R – Eu me sinto muito bem porque essas coisas normalmente a gente fala com a gente mesmo. Ou no máximo com a minha mulher em casa, que conhece a história tanto quanto eu. E tem pouca oportunidade de registrar. Esse resgate da história faz com que a gente mesmo avalie que houve um trabalho grande no processo. Que o tempo, que pareceu tão longo dito em anos, na verdade não foi sentido e que aquelas decisões tomadas no passado, que não tinham a certeza de que estavam certas ou erradas, apenas foram tomadas porque precisavam ser, hoje, resgatando essa imagem, a gente vê que trilhou o caminho certo. O sucesso está na capacidade de você errar menos do que acerta. Então podemos avaliar hoje que, ao longo desse tempo, a gente acertou mais do que errou. Por isso que temos sucesso no que fizemos aqui. E tivemos essa chance de resgatar, lembrar esse assunto. Eu mesmo, falando aqui, lembrei de coisas que eu já tinha até esquecido.

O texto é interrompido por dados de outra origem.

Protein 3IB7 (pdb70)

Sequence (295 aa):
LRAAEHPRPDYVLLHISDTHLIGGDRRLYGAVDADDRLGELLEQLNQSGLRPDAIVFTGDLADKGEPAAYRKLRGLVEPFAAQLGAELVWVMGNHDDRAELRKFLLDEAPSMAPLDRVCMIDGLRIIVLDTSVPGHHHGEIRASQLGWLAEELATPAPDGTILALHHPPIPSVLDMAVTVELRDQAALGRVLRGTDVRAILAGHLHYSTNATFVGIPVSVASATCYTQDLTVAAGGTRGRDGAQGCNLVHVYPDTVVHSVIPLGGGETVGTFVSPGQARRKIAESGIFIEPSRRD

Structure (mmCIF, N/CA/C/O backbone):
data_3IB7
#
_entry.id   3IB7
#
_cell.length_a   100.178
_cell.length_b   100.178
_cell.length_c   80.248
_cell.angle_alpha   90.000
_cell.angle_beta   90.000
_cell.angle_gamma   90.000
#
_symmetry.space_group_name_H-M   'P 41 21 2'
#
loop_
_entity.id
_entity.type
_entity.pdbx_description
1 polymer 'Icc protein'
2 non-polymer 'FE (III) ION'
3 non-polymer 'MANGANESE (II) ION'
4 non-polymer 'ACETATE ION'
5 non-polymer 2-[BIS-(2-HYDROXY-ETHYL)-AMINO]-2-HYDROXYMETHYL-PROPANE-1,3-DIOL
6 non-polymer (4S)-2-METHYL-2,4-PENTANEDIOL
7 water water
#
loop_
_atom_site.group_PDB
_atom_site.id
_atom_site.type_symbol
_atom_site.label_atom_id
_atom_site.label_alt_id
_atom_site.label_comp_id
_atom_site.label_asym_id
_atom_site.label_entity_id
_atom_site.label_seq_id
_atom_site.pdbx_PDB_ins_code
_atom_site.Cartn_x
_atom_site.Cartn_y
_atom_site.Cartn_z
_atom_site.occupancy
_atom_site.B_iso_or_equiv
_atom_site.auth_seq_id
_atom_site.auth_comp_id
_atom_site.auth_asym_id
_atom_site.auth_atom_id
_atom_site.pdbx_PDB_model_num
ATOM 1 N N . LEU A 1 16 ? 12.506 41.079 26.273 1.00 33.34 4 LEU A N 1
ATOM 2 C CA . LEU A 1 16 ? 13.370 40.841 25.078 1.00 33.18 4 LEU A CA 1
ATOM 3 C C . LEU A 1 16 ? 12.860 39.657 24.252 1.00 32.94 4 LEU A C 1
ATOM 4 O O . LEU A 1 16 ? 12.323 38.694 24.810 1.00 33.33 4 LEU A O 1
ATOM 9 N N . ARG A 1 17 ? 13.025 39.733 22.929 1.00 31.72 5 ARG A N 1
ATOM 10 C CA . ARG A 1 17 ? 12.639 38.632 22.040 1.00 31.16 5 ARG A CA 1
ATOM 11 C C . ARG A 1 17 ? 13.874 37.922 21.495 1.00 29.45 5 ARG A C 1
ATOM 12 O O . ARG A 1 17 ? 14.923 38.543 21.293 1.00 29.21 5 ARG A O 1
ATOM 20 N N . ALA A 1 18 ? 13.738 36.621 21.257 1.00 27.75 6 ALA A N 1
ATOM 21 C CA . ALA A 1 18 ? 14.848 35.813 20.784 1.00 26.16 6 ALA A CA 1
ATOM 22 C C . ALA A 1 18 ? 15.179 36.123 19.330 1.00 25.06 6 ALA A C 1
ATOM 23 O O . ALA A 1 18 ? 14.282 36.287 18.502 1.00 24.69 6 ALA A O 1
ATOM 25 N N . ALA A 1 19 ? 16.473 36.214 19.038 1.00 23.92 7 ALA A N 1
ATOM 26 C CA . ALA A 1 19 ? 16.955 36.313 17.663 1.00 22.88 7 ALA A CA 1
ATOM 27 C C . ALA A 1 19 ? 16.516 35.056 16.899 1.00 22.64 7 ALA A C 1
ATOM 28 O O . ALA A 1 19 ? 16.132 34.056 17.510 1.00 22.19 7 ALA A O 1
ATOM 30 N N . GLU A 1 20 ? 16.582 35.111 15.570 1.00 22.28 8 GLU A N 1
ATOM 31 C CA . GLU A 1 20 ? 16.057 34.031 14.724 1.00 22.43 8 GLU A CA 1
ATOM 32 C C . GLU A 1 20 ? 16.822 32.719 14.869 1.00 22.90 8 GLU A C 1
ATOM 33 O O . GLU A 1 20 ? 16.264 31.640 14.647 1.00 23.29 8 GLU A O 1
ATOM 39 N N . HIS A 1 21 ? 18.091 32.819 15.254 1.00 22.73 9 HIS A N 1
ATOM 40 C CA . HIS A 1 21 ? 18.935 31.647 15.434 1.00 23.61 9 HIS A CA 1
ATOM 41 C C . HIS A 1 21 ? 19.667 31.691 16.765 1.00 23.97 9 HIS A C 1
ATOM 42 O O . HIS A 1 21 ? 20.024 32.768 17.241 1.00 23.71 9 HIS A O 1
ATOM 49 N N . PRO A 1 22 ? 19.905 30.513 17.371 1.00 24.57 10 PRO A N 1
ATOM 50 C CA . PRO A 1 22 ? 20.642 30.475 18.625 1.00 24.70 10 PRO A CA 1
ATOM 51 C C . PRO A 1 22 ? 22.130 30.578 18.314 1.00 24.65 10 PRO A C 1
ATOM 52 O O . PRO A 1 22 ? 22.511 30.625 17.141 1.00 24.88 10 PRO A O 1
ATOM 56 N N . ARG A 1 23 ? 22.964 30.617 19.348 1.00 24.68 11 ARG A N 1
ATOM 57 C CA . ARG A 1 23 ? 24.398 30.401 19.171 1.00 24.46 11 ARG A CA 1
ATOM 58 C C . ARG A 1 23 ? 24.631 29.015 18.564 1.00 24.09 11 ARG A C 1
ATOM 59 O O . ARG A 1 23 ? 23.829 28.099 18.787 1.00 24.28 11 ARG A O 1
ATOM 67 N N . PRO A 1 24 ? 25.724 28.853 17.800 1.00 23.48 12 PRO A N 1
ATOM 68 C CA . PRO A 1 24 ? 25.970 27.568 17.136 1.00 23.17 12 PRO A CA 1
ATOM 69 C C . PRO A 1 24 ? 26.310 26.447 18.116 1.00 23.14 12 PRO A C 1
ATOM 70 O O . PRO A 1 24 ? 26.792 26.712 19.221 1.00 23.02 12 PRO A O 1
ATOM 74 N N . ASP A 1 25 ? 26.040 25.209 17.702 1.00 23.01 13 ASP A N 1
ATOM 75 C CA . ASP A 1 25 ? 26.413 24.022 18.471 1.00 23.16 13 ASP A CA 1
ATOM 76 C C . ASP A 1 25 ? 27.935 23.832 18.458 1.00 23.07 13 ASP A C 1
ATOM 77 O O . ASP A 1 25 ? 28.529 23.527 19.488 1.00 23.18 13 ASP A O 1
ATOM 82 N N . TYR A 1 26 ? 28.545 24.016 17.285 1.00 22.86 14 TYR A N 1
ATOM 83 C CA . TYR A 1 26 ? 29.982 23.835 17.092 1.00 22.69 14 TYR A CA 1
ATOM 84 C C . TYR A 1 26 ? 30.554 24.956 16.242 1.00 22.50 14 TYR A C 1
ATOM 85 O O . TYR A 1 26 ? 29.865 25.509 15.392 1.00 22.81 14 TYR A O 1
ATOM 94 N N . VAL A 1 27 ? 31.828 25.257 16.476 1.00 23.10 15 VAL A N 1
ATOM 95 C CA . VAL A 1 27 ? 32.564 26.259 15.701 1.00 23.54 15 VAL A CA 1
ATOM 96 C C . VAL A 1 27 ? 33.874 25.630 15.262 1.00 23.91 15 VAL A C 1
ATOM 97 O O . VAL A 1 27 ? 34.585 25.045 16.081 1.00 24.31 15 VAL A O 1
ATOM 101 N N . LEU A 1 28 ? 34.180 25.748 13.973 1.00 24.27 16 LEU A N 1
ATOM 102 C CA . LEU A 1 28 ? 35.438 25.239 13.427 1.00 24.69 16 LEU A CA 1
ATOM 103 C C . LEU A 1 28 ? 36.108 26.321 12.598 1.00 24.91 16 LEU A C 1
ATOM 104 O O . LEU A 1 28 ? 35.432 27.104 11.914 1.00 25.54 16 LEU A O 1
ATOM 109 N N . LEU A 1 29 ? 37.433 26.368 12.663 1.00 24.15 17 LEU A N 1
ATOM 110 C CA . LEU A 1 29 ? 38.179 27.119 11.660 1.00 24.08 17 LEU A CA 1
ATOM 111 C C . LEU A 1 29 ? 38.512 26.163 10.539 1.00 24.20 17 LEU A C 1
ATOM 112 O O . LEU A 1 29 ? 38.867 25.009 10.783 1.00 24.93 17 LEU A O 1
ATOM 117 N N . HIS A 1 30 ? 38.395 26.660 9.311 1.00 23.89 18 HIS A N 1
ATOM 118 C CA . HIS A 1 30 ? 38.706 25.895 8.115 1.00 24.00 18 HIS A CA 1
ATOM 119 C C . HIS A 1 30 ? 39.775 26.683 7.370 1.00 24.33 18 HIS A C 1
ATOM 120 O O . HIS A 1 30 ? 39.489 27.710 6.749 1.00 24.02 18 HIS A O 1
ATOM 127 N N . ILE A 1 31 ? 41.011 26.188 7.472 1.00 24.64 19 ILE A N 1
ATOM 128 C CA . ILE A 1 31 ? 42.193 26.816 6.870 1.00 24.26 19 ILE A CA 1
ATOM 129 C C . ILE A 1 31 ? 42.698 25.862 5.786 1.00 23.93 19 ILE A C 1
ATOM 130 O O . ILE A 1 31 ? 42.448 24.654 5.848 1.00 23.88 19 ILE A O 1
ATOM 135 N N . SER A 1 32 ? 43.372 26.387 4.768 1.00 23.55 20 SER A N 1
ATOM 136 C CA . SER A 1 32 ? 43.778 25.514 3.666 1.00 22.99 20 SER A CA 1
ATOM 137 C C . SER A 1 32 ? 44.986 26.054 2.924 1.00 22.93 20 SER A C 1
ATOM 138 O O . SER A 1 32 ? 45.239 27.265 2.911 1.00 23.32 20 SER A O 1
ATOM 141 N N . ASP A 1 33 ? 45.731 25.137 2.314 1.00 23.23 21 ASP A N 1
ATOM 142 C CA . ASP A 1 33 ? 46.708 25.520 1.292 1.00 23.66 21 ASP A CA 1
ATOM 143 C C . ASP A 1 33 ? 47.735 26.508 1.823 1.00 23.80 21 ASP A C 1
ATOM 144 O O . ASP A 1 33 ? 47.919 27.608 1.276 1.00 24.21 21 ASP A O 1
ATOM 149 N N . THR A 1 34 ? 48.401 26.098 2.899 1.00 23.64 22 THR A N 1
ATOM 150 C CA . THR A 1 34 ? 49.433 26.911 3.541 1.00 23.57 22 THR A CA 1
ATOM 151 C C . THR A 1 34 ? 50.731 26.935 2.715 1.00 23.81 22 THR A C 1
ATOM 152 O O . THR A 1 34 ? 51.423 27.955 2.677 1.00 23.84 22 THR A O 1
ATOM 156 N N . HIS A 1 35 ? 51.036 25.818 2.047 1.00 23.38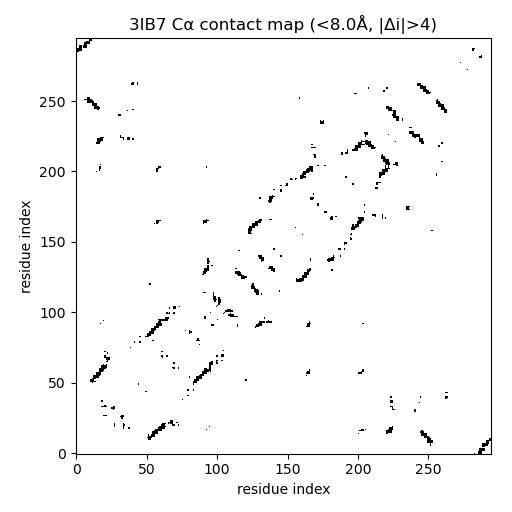 23 HIS A N 1
ATOM 157 C CA . HIS A 1 35 ? 52.179 25.730 1.124 1.00 23.21 23 HIS A CA 1
ATOM 158 C C . HIS A 1 35 ? 53.503 26.216 1.730 1.00 23.07 23 HIS A C 1
ATOM 159 O O . HIS A 1 35 ? 54.267 26.926 1.073 1.00 23.39 23 HIS A O 1
ATOM 166 N N . LEU A 1 36 ? 53.790 25.835 2.979 1.00 23.09 24 LEU A N 1
ATOM 167 C CA . LEU A 1 36 ? 55.060 26.234 3.586 1.00 23.07 24 LEU A CA 1
ATOM 168 C C . LEU A 1 36 ? 56.230 25.477 2.970 1.00 23.44 24 LEU A C 1
ATOM 169 O O . LEU A 1 36 ? 56.074 24.334 2.509 1.00 22.97 24 LEU A O 1
ATOM 174 N N . ILE A 1 37 ? 57.390 26.132 2.949 1.00 23.30 25 ILE A N 1
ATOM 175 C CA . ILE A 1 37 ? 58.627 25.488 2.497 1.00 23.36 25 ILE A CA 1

Foi muito bom.

 

P/1 – O Museu da Pessoa agradece, nós agradecemos a sua presença, a Volkswagen, pelo senhor ter vindo aqui e dado o seu depoimento.

 

R – Eu é que agradeço a oportunidade e a honra de participar desse grupo, que está formado ou está dando depoimentos a respeito da imagem da Volkswagen. Para mim é um prazer muito grande ter trabalhado nessa empresa há tantos anos e continuar nela. Tenho orgulho de ter tido a oportunidade de vivenciar talvez a melhor época da indústria automobilística. Hoje tudo é possível, hoje está tudo pronto. Mas eu tive a chance de trabalhar numa indústria em que nada estava pronto. Tudo tinha que ser feito. Isso é uma chance que eu tive e nenhuma pessoa que chega hoje vai ter mais. É uma coisa que a gente tem que agradecer de ter participado nesse momento da história.